> **PROBLEM TO SOLVE**
Only these lines should appear, exactly: the one containing "ATOM 107 N N" and every line after it through the end of the material below.

> **SUPPLIED MATERIAL**

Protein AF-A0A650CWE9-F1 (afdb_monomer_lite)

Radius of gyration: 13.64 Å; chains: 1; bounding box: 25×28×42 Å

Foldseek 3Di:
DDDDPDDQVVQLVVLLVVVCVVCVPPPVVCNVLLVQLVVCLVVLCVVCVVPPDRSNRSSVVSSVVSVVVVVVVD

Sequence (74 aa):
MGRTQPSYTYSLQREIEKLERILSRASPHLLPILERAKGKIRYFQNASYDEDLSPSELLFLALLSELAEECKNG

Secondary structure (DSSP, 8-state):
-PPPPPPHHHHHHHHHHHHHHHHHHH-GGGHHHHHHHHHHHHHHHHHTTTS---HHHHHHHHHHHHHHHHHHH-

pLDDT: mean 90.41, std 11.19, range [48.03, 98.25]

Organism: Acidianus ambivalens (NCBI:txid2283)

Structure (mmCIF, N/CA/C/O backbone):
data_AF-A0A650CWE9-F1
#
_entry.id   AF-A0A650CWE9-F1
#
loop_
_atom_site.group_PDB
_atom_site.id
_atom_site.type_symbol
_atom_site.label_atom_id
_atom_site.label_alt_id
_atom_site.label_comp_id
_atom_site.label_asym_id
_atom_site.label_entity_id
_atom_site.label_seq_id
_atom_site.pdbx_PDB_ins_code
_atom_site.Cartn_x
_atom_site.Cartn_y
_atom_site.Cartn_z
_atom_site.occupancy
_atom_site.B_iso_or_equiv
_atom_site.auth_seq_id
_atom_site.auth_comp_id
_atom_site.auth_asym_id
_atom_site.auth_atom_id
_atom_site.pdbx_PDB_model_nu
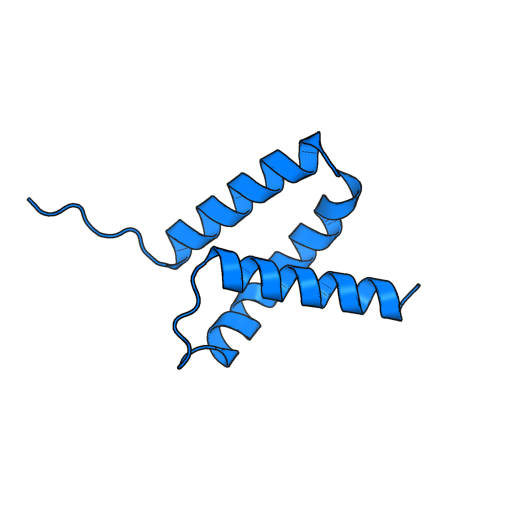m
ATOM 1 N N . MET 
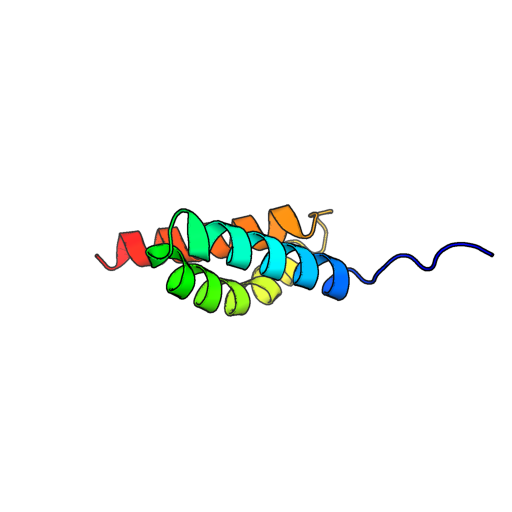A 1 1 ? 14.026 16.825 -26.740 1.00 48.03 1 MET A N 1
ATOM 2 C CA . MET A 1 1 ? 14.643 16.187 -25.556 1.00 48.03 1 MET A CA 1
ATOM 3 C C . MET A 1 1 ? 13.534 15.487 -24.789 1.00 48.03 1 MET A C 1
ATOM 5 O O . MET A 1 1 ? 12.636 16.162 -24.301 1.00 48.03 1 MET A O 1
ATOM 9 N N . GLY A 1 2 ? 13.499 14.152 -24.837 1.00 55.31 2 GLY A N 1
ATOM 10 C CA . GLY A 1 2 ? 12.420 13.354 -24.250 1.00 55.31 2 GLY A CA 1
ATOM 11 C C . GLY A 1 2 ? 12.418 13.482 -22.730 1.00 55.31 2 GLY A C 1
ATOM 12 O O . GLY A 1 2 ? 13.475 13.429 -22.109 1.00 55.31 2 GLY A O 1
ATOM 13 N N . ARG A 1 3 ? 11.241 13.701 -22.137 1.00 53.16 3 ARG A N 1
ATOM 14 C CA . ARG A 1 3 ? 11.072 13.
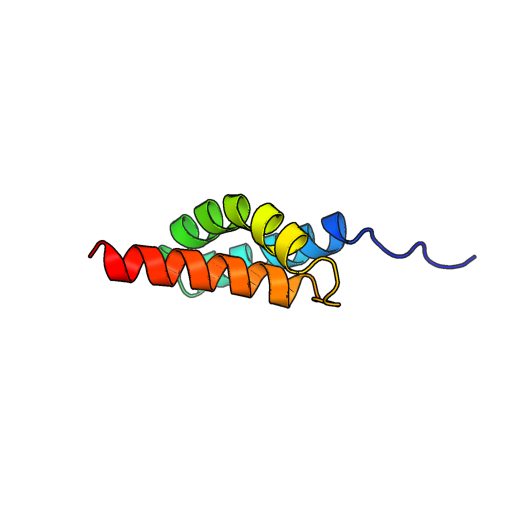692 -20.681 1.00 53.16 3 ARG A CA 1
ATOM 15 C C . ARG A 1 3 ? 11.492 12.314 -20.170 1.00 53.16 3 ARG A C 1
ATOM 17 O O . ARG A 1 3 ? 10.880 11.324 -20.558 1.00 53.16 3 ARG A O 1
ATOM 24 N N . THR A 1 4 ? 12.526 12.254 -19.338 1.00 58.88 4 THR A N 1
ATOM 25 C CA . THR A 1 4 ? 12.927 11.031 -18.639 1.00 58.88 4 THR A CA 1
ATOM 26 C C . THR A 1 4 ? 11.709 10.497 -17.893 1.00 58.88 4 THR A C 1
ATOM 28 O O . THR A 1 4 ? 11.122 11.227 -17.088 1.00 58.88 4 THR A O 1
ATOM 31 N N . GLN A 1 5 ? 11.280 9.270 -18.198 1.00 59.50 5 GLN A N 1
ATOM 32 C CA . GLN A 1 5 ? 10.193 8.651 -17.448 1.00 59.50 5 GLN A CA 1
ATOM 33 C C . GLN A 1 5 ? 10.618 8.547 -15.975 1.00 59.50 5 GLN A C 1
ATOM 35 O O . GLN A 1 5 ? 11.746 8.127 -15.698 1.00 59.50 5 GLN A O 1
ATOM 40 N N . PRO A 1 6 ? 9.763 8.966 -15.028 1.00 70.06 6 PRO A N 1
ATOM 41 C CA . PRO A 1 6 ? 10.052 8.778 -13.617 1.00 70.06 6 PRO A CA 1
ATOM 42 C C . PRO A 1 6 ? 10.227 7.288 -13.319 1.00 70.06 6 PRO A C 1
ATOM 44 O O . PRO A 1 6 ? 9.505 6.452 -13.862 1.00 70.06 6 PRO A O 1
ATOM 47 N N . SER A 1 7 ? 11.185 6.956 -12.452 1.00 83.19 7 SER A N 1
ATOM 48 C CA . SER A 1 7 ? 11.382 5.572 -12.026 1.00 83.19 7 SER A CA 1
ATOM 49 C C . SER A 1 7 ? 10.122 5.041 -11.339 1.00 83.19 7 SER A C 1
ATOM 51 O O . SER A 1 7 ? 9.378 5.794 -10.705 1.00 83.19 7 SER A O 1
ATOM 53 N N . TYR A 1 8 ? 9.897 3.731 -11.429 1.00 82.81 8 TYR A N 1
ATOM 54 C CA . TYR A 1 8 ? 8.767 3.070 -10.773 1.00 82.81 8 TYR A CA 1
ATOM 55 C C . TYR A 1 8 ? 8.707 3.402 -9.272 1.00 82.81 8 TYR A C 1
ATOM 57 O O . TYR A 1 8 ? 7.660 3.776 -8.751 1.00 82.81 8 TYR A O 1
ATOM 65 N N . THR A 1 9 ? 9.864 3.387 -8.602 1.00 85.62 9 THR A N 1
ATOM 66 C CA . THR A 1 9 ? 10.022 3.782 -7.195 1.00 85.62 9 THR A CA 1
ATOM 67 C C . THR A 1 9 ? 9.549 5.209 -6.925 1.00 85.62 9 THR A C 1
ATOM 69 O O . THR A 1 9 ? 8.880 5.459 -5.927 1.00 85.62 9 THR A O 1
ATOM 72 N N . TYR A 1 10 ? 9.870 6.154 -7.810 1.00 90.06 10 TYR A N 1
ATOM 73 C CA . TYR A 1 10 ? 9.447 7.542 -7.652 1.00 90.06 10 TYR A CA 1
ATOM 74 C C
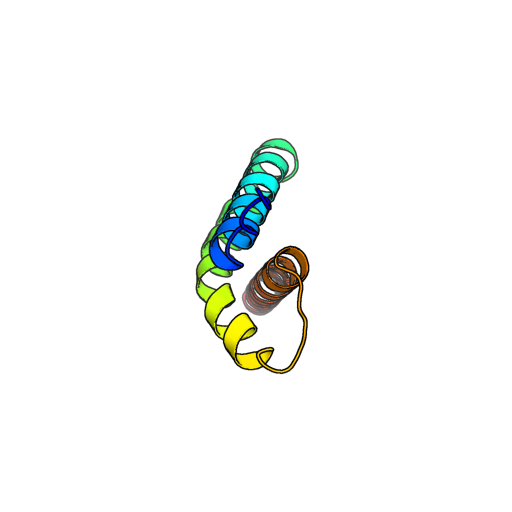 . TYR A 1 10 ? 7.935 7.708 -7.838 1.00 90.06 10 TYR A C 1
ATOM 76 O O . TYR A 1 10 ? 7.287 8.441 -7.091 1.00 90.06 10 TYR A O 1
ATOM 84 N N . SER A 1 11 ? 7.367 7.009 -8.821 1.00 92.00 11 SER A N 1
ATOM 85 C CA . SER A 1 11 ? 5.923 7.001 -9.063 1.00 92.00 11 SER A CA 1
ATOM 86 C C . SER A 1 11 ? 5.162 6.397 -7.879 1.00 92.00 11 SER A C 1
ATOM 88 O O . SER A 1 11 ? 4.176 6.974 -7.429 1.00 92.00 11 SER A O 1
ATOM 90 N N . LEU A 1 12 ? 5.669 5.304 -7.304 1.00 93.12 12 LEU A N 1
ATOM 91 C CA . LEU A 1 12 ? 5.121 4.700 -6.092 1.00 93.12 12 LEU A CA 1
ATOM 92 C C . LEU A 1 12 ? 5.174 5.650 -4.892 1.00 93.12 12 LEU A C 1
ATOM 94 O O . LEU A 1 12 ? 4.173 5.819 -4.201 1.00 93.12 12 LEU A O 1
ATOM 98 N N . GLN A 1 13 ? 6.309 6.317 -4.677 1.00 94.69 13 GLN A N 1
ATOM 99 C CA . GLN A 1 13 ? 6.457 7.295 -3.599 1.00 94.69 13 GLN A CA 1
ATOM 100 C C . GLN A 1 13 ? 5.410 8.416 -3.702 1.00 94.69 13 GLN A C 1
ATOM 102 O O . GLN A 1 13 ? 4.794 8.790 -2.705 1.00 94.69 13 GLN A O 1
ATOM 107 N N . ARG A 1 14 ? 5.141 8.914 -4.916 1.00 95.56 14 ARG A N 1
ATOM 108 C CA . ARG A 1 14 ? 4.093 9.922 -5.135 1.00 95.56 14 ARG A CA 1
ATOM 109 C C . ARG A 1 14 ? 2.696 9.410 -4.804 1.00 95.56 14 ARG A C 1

> **YOUR RESPONSE**
ATOM 107 N N . ARG A 1 14 ? 5.141 8.914 -4.916 1.00 95.56 14 ARG A N 1
ATOM 108 C CA . ARG A 1 14 ? 4.093 9.922 -5.135 1.00 95.56 14 ARG A CA 1
ATOM 109 C C . ARG A 1 14 ? 2.696 9.410 -4.804 1.00 95.56 14 ARG A C 1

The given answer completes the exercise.